[Work to be completed]
Each line of the data below from the one holding "ATOM 241 C C" to the one holding "ATOM 256 C C", inclusive, is to be reproduced exactly; no other line belongs in the answer.

Recorded data
---

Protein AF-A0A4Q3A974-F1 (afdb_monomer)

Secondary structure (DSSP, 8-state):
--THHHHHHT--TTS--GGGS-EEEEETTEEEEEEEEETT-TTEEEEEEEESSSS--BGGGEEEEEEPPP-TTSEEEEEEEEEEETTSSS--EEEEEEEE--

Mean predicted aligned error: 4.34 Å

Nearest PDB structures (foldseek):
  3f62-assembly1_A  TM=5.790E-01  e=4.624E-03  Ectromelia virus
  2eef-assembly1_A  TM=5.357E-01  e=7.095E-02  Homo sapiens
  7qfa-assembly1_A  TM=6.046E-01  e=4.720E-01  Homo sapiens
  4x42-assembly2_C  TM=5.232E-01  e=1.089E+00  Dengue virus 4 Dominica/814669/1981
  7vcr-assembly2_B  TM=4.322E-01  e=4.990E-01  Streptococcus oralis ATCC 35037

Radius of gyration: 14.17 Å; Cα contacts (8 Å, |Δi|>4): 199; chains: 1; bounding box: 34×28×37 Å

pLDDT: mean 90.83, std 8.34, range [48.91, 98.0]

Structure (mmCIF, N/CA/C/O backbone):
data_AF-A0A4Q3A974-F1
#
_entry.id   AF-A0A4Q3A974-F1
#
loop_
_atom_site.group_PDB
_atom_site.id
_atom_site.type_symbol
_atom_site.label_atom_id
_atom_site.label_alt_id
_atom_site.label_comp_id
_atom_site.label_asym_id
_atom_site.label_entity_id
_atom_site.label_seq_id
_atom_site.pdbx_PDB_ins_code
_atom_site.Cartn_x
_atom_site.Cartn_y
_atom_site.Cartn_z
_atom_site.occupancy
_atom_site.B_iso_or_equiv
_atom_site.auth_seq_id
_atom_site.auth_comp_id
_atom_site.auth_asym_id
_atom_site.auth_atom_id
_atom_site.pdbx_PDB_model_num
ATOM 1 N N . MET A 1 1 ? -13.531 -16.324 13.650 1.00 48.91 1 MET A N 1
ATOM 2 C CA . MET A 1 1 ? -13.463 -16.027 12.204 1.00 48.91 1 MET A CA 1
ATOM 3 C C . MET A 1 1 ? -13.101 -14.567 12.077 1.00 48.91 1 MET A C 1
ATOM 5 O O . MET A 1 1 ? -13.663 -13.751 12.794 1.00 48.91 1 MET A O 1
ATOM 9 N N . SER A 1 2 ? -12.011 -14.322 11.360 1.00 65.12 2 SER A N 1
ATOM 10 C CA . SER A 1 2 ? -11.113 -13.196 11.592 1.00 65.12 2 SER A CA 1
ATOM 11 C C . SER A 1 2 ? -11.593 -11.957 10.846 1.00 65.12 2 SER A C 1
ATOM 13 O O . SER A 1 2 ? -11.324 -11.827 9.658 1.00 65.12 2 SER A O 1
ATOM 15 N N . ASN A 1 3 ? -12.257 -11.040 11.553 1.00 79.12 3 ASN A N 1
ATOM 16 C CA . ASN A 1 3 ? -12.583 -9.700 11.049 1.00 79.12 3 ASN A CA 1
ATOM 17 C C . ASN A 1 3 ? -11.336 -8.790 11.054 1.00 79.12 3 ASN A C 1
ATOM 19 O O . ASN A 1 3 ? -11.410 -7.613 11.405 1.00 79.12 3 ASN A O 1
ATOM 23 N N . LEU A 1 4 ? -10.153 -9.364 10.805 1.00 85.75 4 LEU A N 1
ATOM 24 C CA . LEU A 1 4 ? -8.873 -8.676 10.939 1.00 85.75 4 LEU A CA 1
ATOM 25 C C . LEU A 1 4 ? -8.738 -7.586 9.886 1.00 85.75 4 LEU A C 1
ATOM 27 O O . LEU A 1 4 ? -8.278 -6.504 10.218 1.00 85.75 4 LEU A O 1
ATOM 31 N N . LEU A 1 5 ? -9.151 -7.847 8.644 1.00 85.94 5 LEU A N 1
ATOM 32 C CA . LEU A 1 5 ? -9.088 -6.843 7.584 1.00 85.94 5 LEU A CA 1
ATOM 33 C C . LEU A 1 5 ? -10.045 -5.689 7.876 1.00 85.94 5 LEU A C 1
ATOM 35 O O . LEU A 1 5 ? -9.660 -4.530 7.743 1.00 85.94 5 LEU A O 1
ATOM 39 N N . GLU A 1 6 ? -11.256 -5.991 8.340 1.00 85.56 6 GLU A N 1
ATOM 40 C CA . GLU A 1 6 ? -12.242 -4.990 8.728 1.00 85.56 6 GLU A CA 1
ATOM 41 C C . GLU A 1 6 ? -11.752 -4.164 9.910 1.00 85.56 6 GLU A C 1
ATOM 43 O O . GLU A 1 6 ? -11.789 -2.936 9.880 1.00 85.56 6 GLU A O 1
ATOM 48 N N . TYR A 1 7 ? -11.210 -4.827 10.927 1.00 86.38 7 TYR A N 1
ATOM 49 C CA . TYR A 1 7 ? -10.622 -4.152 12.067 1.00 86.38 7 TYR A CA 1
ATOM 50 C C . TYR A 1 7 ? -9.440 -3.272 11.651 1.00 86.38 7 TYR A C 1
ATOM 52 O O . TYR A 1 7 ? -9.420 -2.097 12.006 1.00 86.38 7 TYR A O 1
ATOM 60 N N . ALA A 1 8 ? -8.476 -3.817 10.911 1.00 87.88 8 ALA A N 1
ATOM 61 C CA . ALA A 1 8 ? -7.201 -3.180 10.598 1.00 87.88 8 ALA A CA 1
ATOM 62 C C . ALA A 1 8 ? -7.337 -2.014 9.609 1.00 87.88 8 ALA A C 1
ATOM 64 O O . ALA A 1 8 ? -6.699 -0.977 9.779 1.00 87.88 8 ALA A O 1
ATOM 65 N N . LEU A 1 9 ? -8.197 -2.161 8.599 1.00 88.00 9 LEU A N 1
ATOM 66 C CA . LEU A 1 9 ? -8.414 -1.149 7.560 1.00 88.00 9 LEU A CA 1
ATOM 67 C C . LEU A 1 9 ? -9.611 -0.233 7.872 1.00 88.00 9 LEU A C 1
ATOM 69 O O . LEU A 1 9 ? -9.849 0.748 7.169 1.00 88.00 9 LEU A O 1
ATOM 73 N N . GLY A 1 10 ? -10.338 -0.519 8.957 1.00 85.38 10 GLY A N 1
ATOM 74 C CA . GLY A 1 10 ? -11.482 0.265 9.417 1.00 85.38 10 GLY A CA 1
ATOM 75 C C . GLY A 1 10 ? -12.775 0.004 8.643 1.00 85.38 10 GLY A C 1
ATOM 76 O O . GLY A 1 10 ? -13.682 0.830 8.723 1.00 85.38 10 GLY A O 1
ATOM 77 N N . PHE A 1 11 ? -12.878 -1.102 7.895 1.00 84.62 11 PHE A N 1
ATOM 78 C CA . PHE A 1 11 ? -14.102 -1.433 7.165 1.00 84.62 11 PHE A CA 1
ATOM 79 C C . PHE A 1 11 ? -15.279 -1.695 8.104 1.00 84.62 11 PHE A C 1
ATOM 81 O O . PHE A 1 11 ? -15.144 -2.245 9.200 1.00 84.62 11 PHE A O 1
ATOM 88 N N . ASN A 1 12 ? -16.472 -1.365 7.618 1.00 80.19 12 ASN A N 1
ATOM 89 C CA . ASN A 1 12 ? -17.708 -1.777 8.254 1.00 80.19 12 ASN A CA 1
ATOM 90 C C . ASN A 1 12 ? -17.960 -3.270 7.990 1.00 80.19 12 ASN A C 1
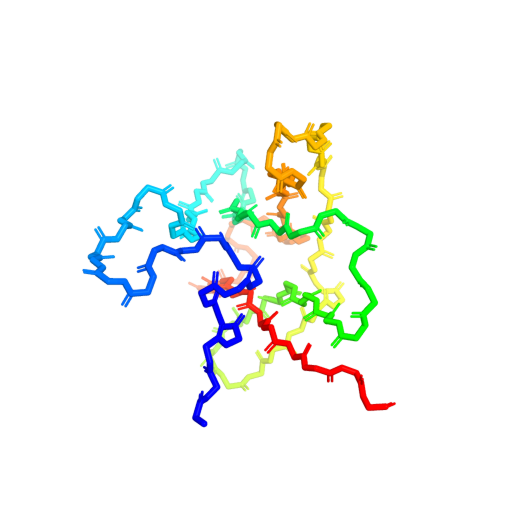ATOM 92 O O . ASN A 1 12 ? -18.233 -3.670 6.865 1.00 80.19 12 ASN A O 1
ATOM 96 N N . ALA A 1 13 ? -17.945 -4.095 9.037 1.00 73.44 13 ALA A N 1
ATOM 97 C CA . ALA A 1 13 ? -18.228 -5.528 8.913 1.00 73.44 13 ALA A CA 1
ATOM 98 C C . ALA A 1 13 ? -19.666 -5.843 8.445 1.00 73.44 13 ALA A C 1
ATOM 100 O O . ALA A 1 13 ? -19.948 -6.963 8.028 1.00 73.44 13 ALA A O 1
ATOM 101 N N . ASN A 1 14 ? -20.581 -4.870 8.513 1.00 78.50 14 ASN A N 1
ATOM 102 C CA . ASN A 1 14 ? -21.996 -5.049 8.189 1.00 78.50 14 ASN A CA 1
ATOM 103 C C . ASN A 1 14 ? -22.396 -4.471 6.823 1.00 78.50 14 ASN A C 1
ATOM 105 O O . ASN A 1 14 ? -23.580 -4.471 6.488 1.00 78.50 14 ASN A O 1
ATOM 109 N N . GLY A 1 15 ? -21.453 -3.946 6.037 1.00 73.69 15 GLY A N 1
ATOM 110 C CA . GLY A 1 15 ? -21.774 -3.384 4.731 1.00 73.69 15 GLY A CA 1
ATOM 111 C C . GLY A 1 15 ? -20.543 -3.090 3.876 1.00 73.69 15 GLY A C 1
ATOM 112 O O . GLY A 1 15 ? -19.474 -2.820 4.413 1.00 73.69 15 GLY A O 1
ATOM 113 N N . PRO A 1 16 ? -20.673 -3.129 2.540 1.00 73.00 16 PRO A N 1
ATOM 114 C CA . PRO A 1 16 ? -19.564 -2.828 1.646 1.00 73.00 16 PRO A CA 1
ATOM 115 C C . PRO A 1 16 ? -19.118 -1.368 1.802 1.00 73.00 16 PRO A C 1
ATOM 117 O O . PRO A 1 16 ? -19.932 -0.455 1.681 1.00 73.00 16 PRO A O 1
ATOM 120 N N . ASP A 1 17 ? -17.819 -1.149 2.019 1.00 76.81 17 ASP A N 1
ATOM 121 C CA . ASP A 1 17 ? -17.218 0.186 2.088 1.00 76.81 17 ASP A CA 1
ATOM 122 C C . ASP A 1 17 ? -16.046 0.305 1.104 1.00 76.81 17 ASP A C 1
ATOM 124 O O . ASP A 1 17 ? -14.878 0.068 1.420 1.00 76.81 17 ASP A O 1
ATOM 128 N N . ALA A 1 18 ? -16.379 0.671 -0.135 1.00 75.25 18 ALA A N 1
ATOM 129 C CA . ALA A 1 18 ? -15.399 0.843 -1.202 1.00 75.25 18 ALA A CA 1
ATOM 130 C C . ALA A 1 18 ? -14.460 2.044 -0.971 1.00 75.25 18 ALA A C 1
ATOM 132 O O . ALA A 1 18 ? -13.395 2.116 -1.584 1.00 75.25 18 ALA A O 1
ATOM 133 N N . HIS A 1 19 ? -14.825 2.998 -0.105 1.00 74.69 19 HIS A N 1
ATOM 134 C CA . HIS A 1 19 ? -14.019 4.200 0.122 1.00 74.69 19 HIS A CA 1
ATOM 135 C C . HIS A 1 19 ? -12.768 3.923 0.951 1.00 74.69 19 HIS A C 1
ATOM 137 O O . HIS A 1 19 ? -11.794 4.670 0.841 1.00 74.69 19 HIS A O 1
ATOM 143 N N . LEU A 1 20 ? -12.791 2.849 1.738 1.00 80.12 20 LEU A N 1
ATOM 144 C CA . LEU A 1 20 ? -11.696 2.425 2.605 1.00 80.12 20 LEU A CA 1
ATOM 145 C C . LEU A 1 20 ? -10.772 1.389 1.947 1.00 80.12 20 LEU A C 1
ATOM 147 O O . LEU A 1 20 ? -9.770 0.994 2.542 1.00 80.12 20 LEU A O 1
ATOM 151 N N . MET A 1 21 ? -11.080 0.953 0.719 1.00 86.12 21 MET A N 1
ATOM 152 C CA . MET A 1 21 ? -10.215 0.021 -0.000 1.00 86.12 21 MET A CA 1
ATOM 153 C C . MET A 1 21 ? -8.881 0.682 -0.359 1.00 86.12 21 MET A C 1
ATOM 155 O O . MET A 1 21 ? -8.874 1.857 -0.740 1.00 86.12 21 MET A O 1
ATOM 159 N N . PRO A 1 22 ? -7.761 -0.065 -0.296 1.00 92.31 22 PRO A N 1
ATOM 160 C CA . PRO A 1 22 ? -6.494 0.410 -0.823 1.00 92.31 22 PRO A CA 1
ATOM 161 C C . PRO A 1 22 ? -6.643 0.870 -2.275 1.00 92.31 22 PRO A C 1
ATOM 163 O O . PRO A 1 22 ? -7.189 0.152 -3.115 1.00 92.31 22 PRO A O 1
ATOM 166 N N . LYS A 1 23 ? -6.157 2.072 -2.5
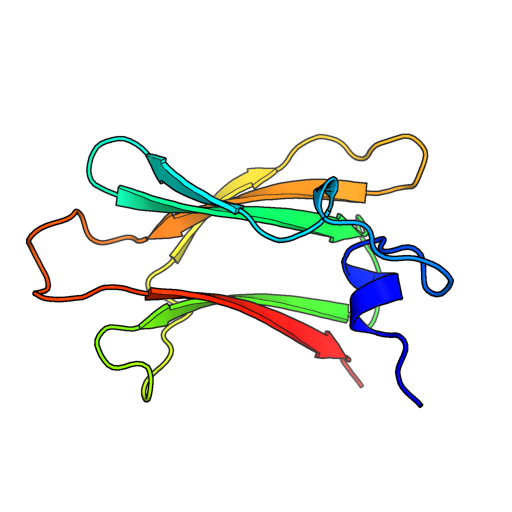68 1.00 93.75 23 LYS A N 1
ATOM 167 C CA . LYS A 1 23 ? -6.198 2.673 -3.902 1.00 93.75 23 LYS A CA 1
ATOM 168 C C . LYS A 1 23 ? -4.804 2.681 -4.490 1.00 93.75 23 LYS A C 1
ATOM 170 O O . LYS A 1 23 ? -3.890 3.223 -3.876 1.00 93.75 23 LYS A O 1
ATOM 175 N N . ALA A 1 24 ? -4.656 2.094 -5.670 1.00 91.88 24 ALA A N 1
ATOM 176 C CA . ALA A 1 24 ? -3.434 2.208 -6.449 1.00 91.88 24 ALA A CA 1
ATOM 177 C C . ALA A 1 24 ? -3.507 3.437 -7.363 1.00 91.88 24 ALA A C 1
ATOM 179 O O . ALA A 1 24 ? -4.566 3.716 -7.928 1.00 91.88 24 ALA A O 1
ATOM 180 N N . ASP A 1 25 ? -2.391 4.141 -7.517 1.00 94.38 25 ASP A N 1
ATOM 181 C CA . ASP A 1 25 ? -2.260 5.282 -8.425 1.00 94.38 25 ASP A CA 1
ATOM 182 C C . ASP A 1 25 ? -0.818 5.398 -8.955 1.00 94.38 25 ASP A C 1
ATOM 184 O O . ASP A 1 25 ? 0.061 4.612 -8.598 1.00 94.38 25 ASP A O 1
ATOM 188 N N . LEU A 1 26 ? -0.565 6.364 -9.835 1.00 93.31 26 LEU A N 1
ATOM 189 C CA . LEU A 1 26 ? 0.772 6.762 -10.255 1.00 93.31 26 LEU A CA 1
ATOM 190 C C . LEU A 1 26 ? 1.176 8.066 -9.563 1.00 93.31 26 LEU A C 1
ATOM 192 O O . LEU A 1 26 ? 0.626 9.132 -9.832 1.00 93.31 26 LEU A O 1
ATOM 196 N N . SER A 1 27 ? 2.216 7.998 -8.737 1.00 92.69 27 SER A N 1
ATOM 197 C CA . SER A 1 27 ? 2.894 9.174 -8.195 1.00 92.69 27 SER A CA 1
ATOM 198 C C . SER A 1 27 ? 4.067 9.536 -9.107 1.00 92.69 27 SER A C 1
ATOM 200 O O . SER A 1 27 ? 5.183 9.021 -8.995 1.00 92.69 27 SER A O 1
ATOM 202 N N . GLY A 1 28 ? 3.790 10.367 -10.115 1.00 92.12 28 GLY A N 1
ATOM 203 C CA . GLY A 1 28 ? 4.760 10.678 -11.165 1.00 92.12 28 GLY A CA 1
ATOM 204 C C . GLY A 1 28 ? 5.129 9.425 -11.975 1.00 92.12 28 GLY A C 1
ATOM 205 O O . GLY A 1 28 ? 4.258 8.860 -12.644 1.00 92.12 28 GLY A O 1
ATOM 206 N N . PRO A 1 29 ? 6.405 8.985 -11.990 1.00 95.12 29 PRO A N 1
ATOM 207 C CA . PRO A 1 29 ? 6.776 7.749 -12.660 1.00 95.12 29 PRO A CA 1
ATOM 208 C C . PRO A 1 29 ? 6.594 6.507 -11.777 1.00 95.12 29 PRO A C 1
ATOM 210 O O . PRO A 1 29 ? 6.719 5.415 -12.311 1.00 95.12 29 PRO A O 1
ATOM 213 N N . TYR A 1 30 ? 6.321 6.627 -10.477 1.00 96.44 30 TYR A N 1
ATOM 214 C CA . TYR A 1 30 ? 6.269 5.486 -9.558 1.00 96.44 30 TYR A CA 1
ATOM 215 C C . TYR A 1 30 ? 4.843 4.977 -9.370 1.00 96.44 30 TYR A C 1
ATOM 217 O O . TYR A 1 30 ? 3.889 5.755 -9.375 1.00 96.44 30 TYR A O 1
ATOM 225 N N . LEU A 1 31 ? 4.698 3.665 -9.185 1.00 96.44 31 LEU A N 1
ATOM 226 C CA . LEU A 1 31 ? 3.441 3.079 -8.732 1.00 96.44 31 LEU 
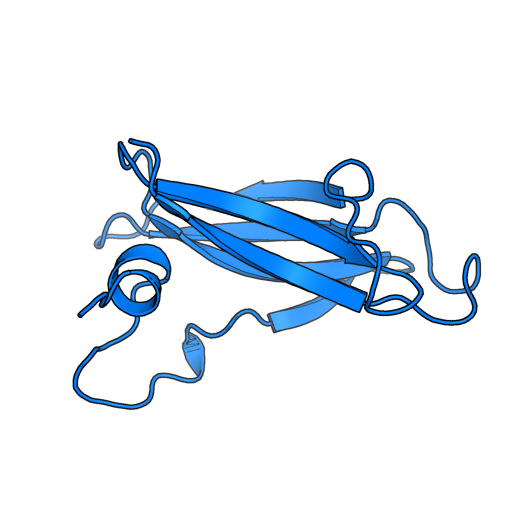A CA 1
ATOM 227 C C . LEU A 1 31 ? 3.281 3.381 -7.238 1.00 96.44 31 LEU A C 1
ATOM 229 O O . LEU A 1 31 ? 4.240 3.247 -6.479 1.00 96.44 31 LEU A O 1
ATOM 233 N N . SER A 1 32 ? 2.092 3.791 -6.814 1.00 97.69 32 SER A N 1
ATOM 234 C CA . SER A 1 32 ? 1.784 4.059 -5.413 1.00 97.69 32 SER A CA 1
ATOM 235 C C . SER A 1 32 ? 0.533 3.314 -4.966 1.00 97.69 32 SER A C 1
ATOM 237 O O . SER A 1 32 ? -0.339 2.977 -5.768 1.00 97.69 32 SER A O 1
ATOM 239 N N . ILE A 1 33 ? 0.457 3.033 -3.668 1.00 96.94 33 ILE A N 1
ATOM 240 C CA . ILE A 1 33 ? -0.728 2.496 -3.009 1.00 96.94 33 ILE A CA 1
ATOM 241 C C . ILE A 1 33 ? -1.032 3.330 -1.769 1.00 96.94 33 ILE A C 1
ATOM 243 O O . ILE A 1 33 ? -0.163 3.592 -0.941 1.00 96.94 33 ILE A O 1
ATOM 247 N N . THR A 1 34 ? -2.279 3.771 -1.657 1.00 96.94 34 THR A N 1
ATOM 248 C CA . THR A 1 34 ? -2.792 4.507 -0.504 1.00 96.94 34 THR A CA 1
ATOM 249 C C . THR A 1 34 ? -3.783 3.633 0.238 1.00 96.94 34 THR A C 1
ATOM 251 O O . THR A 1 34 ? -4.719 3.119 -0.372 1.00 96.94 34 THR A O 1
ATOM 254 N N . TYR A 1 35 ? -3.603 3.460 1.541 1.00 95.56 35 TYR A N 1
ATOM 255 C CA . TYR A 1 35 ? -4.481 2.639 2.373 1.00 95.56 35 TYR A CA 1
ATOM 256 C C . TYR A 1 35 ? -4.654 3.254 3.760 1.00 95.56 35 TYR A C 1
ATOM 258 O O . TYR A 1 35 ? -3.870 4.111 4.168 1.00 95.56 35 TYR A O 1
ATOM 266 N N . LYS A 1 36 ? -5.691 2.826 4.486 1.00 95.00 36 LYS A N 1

---

[Exercise result]
ATOM 241 C C . ILE A 1 33 ? -1.032 3.330 -1.769 1.00 96.94 33 ILE A C 1
ATOM 243 O O . ILE A 1 33 ? -0.163 3.592 -0.941 1.00 96.94 33 ILE A O 1
ATOM 247 N N . THR A 1 34 ? -2.279 3.771 -1.657 1.00 96.94 34 THR A N 1
ATOM 248 C CA . THR A 1 34 ? -2.792 4.507 -0.504 1.00 96.94 34 THR A CA 1
ATOM 249 C C . THR A 1 34 ? -3.783 3.633 0.238 1.00 96.94 34 THR A C 1
ATOM 251 O O . THR A 1 34 ? -4.719 3.119 -0.372 1.00 96.94 34 THR A O 1
ATOM 254 N N . TYR A 1 35 ? -3.603 3.460 1.541 1.00 95.56 35 TYR A N 1
ATOM 255 C CA . TYR A 1 35 ? -4.481 2.639 2.373 1.00 95.56 35 TYR A CA 1
ATOM 256 C C . TYR A 1 35 ? -4.654 3.254 3.760 1.00 95.56 35 TYR A C 1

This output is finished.